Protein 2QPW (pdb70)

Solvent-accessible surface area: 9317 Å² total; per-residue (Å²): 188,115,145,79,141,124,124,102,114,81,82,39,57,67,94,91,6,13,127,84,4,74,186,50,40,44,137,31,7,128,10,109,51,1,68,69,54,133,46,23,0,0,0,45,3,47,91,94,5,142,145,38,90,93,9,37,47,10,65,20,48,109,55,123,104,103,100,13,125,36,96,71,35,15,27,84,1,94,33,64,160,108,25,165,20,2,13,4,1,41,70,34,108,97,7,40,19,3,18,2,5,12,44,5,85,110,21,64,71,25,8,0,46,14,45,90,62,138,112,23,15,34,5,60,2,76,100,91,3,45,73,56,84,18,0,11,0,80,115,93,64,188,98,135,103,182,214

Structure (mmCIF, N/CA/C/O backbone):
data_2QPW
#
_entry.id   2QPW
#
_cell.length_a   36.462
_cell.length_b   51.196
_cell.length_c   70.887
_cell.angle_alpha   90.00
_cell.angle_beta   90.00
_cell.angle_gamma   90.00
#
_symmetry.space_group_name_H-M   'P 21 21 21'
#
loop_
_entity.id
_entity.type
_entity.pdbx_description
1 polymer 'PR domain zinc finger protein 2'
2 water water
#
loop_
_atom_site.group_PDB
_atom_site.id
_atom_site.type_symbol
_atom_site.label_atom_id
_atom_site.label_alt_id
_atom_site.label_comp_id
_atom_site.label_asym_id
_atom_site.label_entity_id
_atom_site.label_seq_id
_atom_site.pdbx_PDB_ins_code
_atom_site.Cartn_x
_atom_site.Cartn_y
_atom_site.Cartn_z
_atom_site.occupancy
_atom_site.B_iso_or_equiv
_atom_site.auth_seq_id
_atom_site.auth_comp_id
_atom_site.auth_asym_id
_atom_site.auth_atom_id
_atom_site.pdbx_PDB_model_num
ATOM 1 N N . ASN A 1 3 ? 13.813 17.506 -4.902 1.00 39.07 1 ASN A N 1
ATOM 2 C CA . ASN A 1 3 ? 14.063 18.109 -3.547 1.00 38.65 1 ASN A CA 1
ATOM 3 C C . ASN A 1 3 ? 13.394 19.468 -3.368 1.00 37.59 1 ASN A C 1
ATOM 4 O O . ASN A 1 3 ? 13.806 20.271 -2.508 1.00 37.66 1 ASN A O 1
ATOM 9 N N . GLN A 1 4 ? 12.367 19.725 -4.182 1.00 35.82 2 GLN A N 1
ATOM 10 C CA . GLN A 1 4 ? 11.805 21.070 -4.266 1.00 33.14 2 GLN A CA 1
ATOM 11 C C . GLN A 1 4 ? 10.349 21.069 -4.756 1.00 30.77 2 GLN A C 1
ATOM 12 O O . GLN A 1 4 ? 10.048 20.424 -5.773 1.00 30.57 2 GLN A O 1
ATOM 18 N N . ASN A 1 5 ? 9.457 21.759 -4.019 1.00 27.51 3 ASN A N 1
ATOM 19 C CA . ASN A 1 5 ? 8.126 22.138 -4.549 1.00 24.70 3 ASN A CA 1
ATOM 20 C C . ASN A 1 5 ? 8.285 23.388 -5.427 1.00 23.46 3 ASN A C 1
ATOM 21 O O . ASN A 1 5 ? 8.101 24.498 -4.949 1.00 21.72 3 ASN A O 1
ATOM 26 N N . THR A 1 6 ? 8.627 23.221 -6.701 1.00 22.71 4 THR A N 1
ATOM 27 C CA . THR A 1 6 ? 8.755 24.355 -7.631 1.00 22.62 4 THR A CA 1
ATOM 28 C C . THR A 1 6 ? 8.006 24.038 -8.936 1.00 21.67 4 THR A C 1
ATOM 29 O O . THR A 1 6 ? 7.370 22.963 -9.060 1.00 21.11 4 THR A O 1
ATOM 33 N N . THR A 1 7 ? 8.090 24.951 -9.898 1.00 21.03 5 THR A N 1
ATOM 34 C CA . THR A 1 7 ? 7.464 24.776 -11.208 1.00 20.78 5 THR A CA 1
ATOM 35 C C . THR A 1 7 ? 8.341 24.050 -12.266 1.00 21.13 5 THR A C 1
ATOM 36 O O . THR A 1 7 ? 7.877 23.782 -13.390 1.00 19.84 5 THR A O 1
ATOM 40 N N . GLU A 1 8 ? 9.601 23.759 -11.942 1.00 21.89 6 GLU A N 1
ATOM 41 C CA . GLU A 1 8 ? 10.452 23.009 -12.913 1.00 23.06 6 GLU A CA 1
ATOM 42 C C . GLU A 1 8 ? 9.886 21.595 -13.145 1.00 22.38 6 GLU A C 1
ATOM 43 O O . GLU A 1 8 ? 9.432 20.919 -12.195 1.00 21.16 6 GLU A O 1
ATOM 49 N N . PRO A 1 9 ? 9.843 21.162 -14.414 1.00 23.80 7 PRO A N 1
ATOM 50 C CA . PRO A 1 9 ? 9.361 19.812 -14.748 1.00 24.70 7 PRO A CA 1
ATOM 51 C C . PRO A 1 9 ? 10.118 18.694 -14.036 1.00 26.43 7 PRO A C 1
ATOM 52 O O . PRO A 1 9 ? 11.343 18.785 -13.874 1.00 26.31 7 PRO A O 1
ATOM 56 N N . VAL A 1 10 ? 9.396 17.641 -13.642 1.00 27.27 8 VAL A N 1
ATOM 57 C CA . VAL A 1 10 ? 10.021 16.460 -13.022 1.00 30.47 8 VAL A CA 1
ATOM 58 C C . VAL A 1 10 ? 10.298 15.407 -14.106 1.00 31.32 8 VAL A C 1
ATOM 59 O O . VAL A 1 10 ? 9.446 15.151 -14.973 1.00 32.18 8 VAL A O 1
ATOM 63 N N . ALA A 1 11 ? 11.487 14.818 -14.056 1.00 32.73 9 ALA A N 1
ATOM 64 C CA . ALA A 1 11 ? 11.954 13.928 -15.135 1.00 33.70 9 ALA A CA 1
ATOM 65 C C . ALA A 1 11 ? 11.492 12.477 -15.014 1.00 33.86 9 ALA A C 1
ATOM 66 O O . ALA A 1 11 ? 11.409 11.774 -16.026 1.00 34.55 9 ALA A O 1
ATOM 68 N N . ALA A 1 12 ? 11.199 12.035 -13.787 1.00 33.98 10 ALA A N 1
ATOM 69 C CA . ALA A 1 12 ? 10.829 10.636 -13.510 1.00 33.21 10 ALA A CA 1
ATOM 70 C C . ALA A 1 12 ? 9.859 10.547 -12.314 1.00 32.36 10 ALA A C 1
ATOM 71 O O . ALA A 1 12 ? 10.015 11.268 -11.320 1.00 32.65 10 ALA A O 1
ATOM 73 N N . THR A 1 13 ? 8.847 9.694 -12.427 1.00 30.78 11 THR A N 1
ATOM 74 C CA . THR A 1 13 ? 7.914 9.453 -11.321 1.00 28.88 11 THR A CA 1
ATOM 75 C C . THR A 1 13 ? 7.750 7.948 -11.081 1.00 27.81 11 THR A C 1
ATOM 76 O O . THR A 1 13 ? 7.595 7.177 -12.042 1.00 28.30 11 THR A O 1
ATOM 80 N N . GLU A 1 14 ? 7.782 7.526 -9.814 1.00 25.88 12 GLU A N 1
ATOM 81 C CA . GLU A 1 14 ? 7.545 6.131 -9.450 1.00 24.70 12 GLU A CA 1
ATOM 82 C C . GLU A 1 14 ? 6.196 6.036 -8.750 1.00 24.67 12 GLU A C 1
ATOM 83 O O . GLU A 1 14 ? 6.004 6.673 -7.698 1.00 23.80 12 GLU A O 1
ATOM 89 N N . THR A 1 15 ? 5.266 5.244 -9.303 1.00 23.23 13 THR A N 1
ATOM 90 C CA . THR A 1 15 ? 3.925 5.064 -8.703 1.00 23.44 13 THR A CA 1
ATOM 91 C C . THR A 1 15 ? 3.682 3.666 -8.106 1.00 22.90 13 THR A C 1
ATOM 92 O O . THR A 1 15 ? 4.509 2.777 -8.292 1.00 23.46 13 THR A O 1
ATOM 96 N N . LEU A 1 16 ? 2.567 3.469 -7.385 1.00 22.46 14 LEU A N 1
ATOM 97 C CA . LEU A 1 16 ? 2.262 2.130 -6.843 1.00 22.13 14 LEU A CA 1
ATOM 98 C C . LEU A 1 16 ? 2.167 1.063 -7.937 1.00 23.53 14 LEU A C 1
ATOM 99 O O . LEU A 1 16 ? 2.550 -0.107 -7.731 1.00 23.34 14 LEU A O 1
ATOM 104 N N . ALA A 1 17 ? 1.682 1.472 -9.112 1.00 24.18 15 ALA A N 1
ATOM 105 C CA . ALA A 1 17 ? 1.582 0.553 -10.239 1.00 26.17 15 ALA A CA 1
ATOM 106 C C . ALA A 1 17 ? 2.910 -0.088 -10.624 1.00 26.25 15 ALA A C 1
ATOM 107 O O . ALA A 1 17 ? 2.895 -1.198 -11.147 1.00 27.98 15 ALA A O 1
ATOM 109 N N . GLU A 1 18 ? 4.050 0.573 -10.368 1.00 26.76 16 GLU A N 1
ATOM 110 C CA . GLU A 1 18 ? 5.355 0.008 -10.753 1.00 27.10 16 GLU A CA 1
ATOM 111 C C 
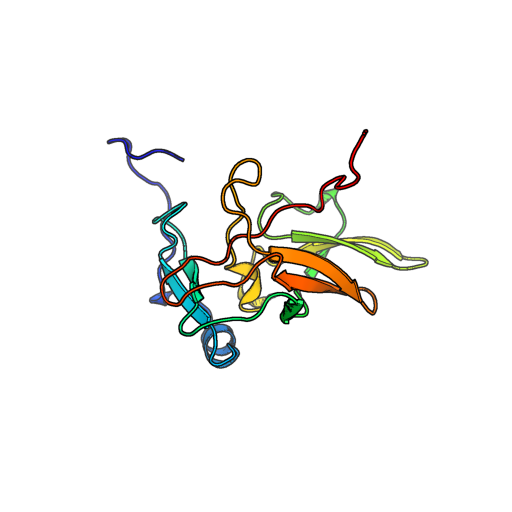. GLU A 1 18 ? 6.099 -0.859 -9.723 1.00 25.10 16 GLU A C 1
ATOM 112 O O . GLU A 1 18 ? 7.224 -1.308 -9.984 1.00 25.77 16 GLU A O 1
ATOM 118 N N . VAL A 1 19 ? 5.508 -1.063 -8.559 1.00 21.25 17 VAL A N 1
ATOM 119 C CA . VAL A 1 19 ? 6.176 -1.875 -7.546 1.00 18.98 17 VAL A CA 1
ATOM 120 C C . VAL A 1 19 ? 6.008 -3.352 -7.993 1.00 19.05 17 VAL A C 1
ATOM 121 O O . VAL A 1 19 ? 4.905 -3.714 -8.458 1.00 19.44 17 VAL A O 1
ATOM 125 N N . PRO A 1 20 ? 7.078 -4.177 -7.890 1.00 18.72 18 PRO A N 1
ATOM 126 C CA . PRO A 1 20 ? 6.904 -5.612 -8.219 1.00 18.30 18 PRO A CA 1
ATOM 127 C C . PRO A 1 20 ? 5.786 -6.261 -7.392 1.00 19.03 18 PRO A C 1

====================

* Description of the task *
From the listing above, the lines starting with the one that has "ATOM 66 O O" and running through the one that has "ATOM 71 O O" should be copied exactly, ends included.

* Your solution *
ATOM 66 O O . ALA A 1 11 ? 11.409 11.774 -16.026 1.00 34.55 9 ALA A O 1
ATOM 68 N N . ALA A 1 12 ? 11.199 12.035 -13.787 1.00 33.98 10 ALA A N 1
ATOM 69 C CA . ALA A 1 12 ? 10.829 10.636 -13.510 1.00 33.21 10 ALA A CA 1
ATOM 70 C C . ALA A 1 12 ? 9.859 10.547 -12.314 1.00 32.36 10 ALA A C 1
ATOM 71 O O . ALA A 1 12 ? 10.015 11.268 -11.320 1.00 32.65 10 ALA A O 1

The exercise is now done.